**Your assignment:** Once the line holding "ATOM 101 N N" is found in the listing below, write it out and each later line exactly, up to and including the one holding "ATOM 105 O O".

**Source data:**

----------

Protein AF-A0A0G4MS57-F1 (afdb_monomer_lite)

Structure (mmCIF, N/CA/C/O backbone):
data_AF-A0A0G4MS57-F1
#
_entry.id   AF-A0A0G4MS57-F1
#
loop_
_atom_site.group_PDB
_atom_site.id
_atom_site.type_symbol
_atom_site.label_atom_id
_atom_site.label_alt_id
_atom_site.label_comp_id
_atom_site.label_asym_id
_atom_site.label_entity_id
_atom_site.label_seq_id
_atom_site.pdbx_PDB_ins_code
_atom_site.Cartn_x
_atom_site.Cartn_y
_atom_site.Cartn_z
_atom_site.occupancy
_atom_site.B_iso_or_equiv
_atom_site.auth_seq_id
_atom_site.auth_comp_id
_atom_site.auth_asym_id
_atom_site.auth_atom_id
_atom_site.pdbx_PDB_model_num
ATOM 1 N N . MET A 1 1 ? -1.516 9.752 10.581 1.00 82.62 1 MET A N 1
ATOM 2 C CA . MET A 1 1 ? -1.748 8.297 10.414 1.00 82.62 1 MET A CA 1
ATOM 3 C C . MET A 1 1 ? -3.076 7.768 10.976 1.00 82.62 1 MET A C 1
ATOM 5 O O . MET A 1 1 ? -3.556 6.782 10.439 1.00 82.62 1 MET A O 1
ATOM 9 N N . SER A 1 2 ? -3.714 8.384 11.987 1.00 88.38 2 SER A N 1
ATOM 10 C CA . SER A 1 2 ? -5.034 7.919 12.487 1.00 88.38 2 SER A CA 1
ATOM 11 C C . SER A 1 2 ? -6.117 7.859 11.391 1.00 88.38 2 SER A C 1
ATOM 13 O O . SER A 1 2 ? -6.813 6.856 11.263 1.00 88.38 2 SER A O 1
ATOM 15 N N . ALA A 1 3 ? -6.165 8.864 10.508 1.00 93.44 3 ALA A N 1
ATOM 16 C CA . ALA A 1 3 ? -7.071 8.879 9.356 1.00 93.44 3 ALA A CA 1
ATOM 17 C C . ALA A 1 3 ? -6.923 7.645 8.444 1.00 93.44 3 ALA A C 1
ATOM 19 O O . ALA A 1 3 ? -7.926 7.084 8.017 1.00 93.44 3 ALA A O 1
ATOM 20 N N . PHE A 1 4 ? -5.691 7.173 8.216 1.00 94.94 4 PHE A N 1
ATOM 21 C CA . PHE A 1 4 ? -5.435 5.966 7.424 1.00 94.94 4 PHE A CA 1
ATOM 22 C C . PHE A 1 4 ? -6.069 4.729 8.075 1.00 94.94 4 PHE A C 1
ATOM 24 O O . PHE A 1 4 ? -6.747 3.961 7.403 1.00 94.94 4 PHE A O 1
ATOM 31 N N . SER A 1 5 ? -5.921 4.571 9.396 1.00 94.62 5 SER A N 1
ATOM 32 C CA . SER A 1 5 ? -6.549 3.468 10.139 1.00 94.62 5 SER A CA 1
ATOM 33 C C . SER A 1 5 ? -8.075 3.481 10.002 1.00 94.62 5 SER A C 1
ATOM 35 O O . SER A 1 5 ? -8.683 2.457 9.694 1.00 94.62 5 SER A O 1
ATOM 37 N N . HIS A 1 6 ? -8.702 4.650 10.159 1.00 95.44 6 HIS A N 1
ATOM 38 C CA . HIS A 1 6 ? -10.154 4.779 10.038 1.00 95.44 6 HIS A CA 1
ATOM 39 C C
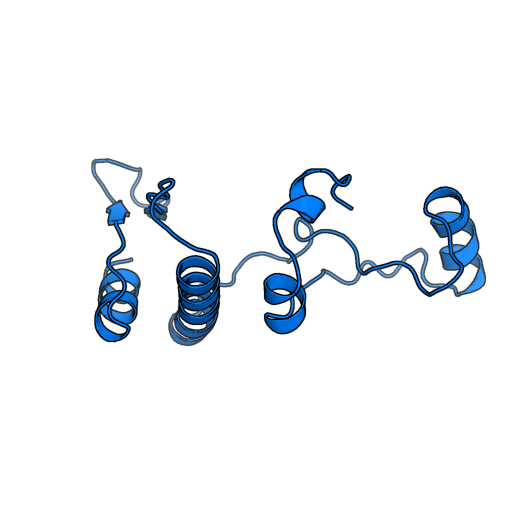 . HIS A 1 6 ? -10.659 4.485 8.620 1.00 95.44 6 HIS A C 1
ATOM 41 O O . HIS A 1 6 ? -11.668 3.799 8.464 1.00 95.44 6 HIS A O 1
ATOM 47 N N . GLU A 1 7 ? -9.964 4.961 7.586 1.00 96.69 7 GLU A N 1
ATOM 48 C CA . GLU A 1 7 ? -10.337 4.699 6.192 1.00 96.69 7 GLU A CA 1
ATOM 49 C C . GLU A 1 7 ? -10.201 3.221 5.802 1.00 96.69 7 GLU A C 1
ATOM 51 O O . GLU A 1 7 ? -11.058 2.686 5.090 1.00 96.69 7 GLU A O 1
ATOM 56 N N . MET A 1 8 ? -9.177 2.536 6.317 1.00 96.44 8 MET A N 1
ATOM 57 C CA . MET A 1 8 ? -9.014 1.091 6.131 1.00 96.44 8 MET A CA 1
ATOM 58 C C . MET A 1 8 ? -10.089 0.302 6.893 1.00 96.44 8 MET A C 1
ATOM 60 O O . MET A 1 8 ? -10.681 -0.631 6.345 1.00 96.44 8 MET A O 1
ATOM 64 N N . LEU A 1 9 ? -10.438 0.725 8.114 1.00 95.94 9 LEU A N 1
ATOM 65 C CA . LEU A 1 9 ? -11.482 0.076 8.909 1.00 95.94 9 LEU A CA 1
ATOM 66 C C . LEU A 1 9 ? -12.873 0.197 8.264 1.00 95.94 9 LEU A C 1
ATOM 68 O O . LEU A 1 9 ? -13.640 -0.769 8.283 1.00 95.94 9 LEU A O 1
ATOM 72 N N . LYS A 1 10 ? -13.193 1.336 7.630 1.00 96.38 10 LYS A N 1
ATOM 73 C CA . LYS A 1 10 ? -14.425 1.497 6.827 1.00 96.38 10 LYS A CA 1
ATOM 74 C C . LYS A 1 10 ? -14.517 0.452 5.710 1.00 96.38 10 LYS A C 1
ATOM 76 O O . LYS A 1 10 ? -15.595 -0.080 5.458 1.00 96.38 10 LYS A O 1
ATOM 81 N N . ARG A 1 11 ? -13.376 0.089 5.118 1.00 95.81 11 ARG A N 1
ATOM 82 C CA . ARG A 1 11 ? -13.232 -0.964 4.096 1.00 95.81 11 ARG A CA 1
ATOM 83 C C . ARG A 1 11 ? -13.121 -2.375 4.681 1.00 95.81 11 ARG A C 1
ATOM 85 O O . ARG A 1 11 ? -12.901 -3.326 3.935 1.00 95.81 11 ARG A O 1
ATOM 92 N N . LYS A 1 12 ? -13.321 -2.528 5.996 1.00 96.12 12 LYS A N 1
ATOM 93 C CA . LYS A 1 12 ? -13.217 -3.786 6.756 1.00 96.12 12 LYS A CA 1
ATOM 94 C C . LYS A 1 12 ? -11.816 -4.405 6.730 1.00 96.12 12 LYS A C 1
ATOM 96 O O . LYS A 1 12 ? -11.685 -5.622 6.767 1.00 96.12 12 LYS A O 1
ATOM 101 N N . ILE A 1 13 ? -10.780 -3.568 6.690 1.00 95.62 13 ILE A N 1
ATOM 102 C CA . ILE A 1 13 ? -9.381 -3.994 6.769 1.00 95.62 13 ILE A CA 1
ATOM 103 C C . ILE A 1 13 ? -8.778 -3.428 8.053 1.00 95.62 13 ILE A C 1
ATOM 105 O O . ILE A 1 13 ? -8.728 -2.214 8.250 1.00 95.62 13 ILE A O 1
ATOM 109 N N . ALA A 1 14 ? -8.319 -4.310 8.937 1.00 94.44 14 ALA A N 1
ATOM 110 C CA . ALA A 1 14 ? -7.624 -3.909 10.153 1.00 94.44 14 ALA A CA 1
ATOM 111 C C . ALA A 1 14 ? -6.133 -3.695 9.858 1.00 94.44 14 ALA A C 1
ATOM 113 O O . ALA A 1 14 ? -5.468 -4.578 9.322 1.00 94.44 14 ALA A O 1
ATOM 114 N N . VAL A 1 15 ? -5.600 -2.527 10.223 1.00 94.31 15 VAL A N 1
ATOM 115 C CA . VAL A 1 15 ? -4.186 -2.177 10.023 1.00 94.31 15 VAL A CA 1
ATOM 116 C C . VAL A 1 15 ? -3.576 -1.639 11.309 1.00 94.31 15 VAL A C 1
ATOM 118 O O . VAL A 1 15 ? -4.230 -0.934 12.078 1.00 94.31 15 VAL A O 1
ATOM 121 N N . VAL A 1 16 ? -2.298 -1.941 11.537 1.00 93.56 16 VAL A N 1
ATOM 122 C CA . VAL A 1 16 ? -1.559 -1.398 12.679 1.00 93.56 16 VAL A CA 1
ATOM 123 C C . VAL A 1 16 ? -0.911 -0.088 12.260 1.00 93.56 16 VAL A C 1
ATOM 125 O O . VAL A 1 16 ? -0.052 -0.059 11.381 1.00 93.56 16 VAL A O 1
ATOM 128 N N . VAL A 1 17 ? -1.291 1.007 12.910 1.00 93.69 17 VAL A N 1
ATOM 129 C CA . VAL A 1 17 ? -0.606 2.294 12.777 1.00 93.69 17 VAL A CA 1
ATOM 130 C C . VAL A 1 17 ? 0.341 2.473 13.954 1.00 93.69 17 VAL A C 1
ATOM 132 O O . VAL A 1 17 ? -0.068 2.359 15.106 1.00 93.69 17 VAL A O 1
ATOM 135 N N . VAL A 1 18 ? 1.603 2.784 13.662 1.00 94.00 18 VAL A N 1
ATOM 136 C CA . VAL A 1 18 ? 2.647 3.003 14.665 1.00 94.00 18 VAL A CA 1
ATOM 137 C C . VAL A 1 18 ? 3.054 4.476 14.665 1.00 94.00 18 VAL A C 1
ATOM 139 O O . VAL A 1 18 ? 3.312 5.060 13.610 1.00 94.00 18 VAL A O 1
ATOM 142 N N . GLY A 1 19 ? 3.103 5.071 15.855 1.00 92.00 19 GLY A N 1
ATOM 143 C CA . GLY A 1 19 ? 3.565 6.437 16.095 1.00 92.00 19 GLY A CA 1
ATOM 144 C C . GLY A 1 19 ? 4.421 6.526 17.360 1.00 92.00 19 GLY A C 1
ATOM 145 O O . GLY A 1 19 ? 4.801 5.506 17.938 1.00 92.00 19 GLY A O 1
ATOM 146 N N . TYR A 1 20 ? 4.722 7.749 17.797 1.00 91.88 20 TYR A N 1
ATOM 147 C CA . TYR A 1 20 ? 5.425 7.997 19.059 1.00 91.88 20 TYR A CA 1
ATOM 148 C C . TYR A 1 20 ? 4.683 7.334 20.241 1.00 91.88 20 TYR A C 1
ATOM 150 O O . TYR A 1 20 ? 3.457 7.452 20.298 1.00 91.88 20 TYR A O 1
ATOM 158 N N . PRO A 1 21 ? 5.368 6.638 21.174 1.00 93.75 21 PRO A N 1
ATOM 159 C CA . PRO A 1 21 ? 6.826 6.554 21.364 1.00 93.75 21 PRO A CA 1
ATOM 160 C C . PRO A 1 21 ? 7.536 5.424 20.596 1.00 93.75 21 PRO A C 1
ATOM 162 O O . PRO A 1 21 ? 8.759 5.353 20.616 1.00 93.75 21 PRO A O 1
ATOM 165 N N . ALA A 1 22 ? 6.808 4.541 19.908 1.00 93.44 22 ALA A N 1
ATOM 166 C CA . ALA A 1 22 ? 7.401 3.383 19.230 1.00 93.44 22 ALA A CA 1
ATOM 167 C C . ALA A 1 22 ? 8.234 3.752 17.983 1.00 93.44 22 ALA A C 1
ATOM 169 O O . ALA A 1 22 ? 9.112 2.995 17.571 1.00 93.44 22 ALA A O 1
ATOM 170 N N . THR A 1 23 ? 7.971 4.911 17.375 1.00 93.62 23 THR A N 1
ATOM 171 C CA . THR A 1 23 ? 8.772 5.503 16.289 1.00 93.62 23 THR A CA 1
ATOM 172 C C . THR A 1 23 ? 8.942 7.009 16.514 1.00 93.62 23 THR A C 1
ATOM 174 O O . THR A 1 23 ? 8.029 7.626 17.071 1.00 93.62 23 THR A O 1
ATOM 177 N N . PRO A 1 24 ? 10.031 7.646 16.034 1.00 93.31 24 PRO A N 1
ATOM 178 C CA . PRO A 1 24 ? 10.150 9.107 16.020 1.00 93.31 24 PRO A CA 1
ATOM 179 C C . PRO A 1 24 ? 8.928 9.786 15.389 1.00 93.31 24 PRO A C 1
ATOM 181 O O . PRO A 1 24 ? 8.346 9.247 14.442 1.00 93.31 24 PRO A O 1
ATOM 184 N N . LEU A 1 25 ? 8.573 10.980 15.877 1.00 88.88 25 LEU A N 1
ATOM 185 C CA . LEU A 1 25 ? 7.336 11.691 15.519 1.00 88.88 25 LEU A CA 1
ATOM 186 C C . LEU A 1 25 ? 7.138 11.847 13.998 1.00 88.88 25 LEU A C 1
ATOM 188 O O . LEU A 1 25 ? 6.039 11.635 13.495 1.00 88.88 25 LEU A O 1
ATOM 192 N N . ILE A 1 26 ? 8.216 12.138 13.265 1.00 91.25 26 ILE A N 1
ATOM 193 C CA . ILE A 1 26 ? 8.210 12.342 11.804 1.00 91.25 26 ILE A CA 1
ATOM 194 C C . ILE A 1 26 ? 8.172 11.045 10.982 1.00 91.25 26 ILE A C 1
ATOM 196 O O . ILE A 1 26 ? 8.055 11.087 9.764 1.00 91.25 26 ILE A O 1
ATOM 200 N N . SER A 1 27 ? 8.299 9.887 11.630 1.00 90.62 27 SER A N 1
ATOM 201 C CA . SER A 1 27 ? 8.474 8.580 10.977 1.00 90.62 27 SER A CA 1
ATOM 202 C C . SER A 1 27 ? 7.342 7.598 11.289 1.00 90.62 27 SER A C 1
ATOM 204 O O . SER A 1 27 ? 7.523 6.378 11.229 1.00 90.62 27 SER A O 1
ATOM 206 N N . SER A 1 28 ? 6.166 8.129 11.643 1.00 91.62 28 SER A N 1
ATOM 207 C CA . SER A 1 28 ? 4.959 7.322 11.827 1.00 91.62 28 SER A CA 1
ATOM 208 C C . SER A 1 28 ? 4.638 6.539 10.554 1.00 91.62 28 SER A C 1
ATOM 210 O O . SER A 1 28 ? 4.747 7.081 9.454 1.00 91.62 28 SER A O 1
ATOM 212 N N . ARG A 1 29 ? 4.219 5.281 10.693 1.00 93.06 29 ARG A N 1
ATOM 213 C CA . ARG A 1 29 ? 4.026 4.362 9.561 1.00 93.06 29 ARG A CA 1
ATOM 214 C C . ARG A 1 29 ? 2.915 3.355 9.826 1.00 93.06 29 ARG A C 1
ATOM 216 O O . ARG A 1 29 ? 2.576 3.085 10.977 1.00 93.06 29 ARG A O 1
ATOM 223 N N . ALA A 1 30 ? 2.358 2.794 8.759 1.00 93.62 30 ALA A N 1
ATOM 224 C CA . ALA A 1 30 ? 1.494 1.622 8.845 1.00 93.62 30 ALA A CA 1
ATOM 225 C C . ALA A 1 30 ? 2.364 0.356 8.804 1.00 93.62 30 ALA A C 1
ATOM 227 O O . ALA A 1 30 ? 3.327 0.286 8.042 1.00 93.62 30 ALA A O 1
ATOM 228 N N . ARG A 1 31 ? 2.046 -0.635 9.640 1.00 93.94 31 ARG A N 1
ATOM 229 C CA . ARG A 1 31 ? 2.689 -1.951 9.661 1.00 93.94 31 ARG A CA 1
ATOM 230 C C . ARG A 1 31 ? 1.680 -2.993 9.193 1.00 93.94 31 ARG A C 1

----------

**Solution to this task:**
ATOM 101 N N . ILE A 1 13 ? -10.780 -3.568 6.690 1.00 95.62 13 ILE A N 1
ATOM 102 C CA . ILE A 1 13 ? -9.381 -3.994 6.769 1.00 95.62 13 ILE A CA 1
ATOM 103 C C . ILE A 1 13 ? -8.778 -3.428 8.053 1.00 95.62 13 ILE A C 1
ATOM 105 O O . ILE A 1 13 ? -8.728 -2.214 8.250 1.00 95.62 13 ILE A O 1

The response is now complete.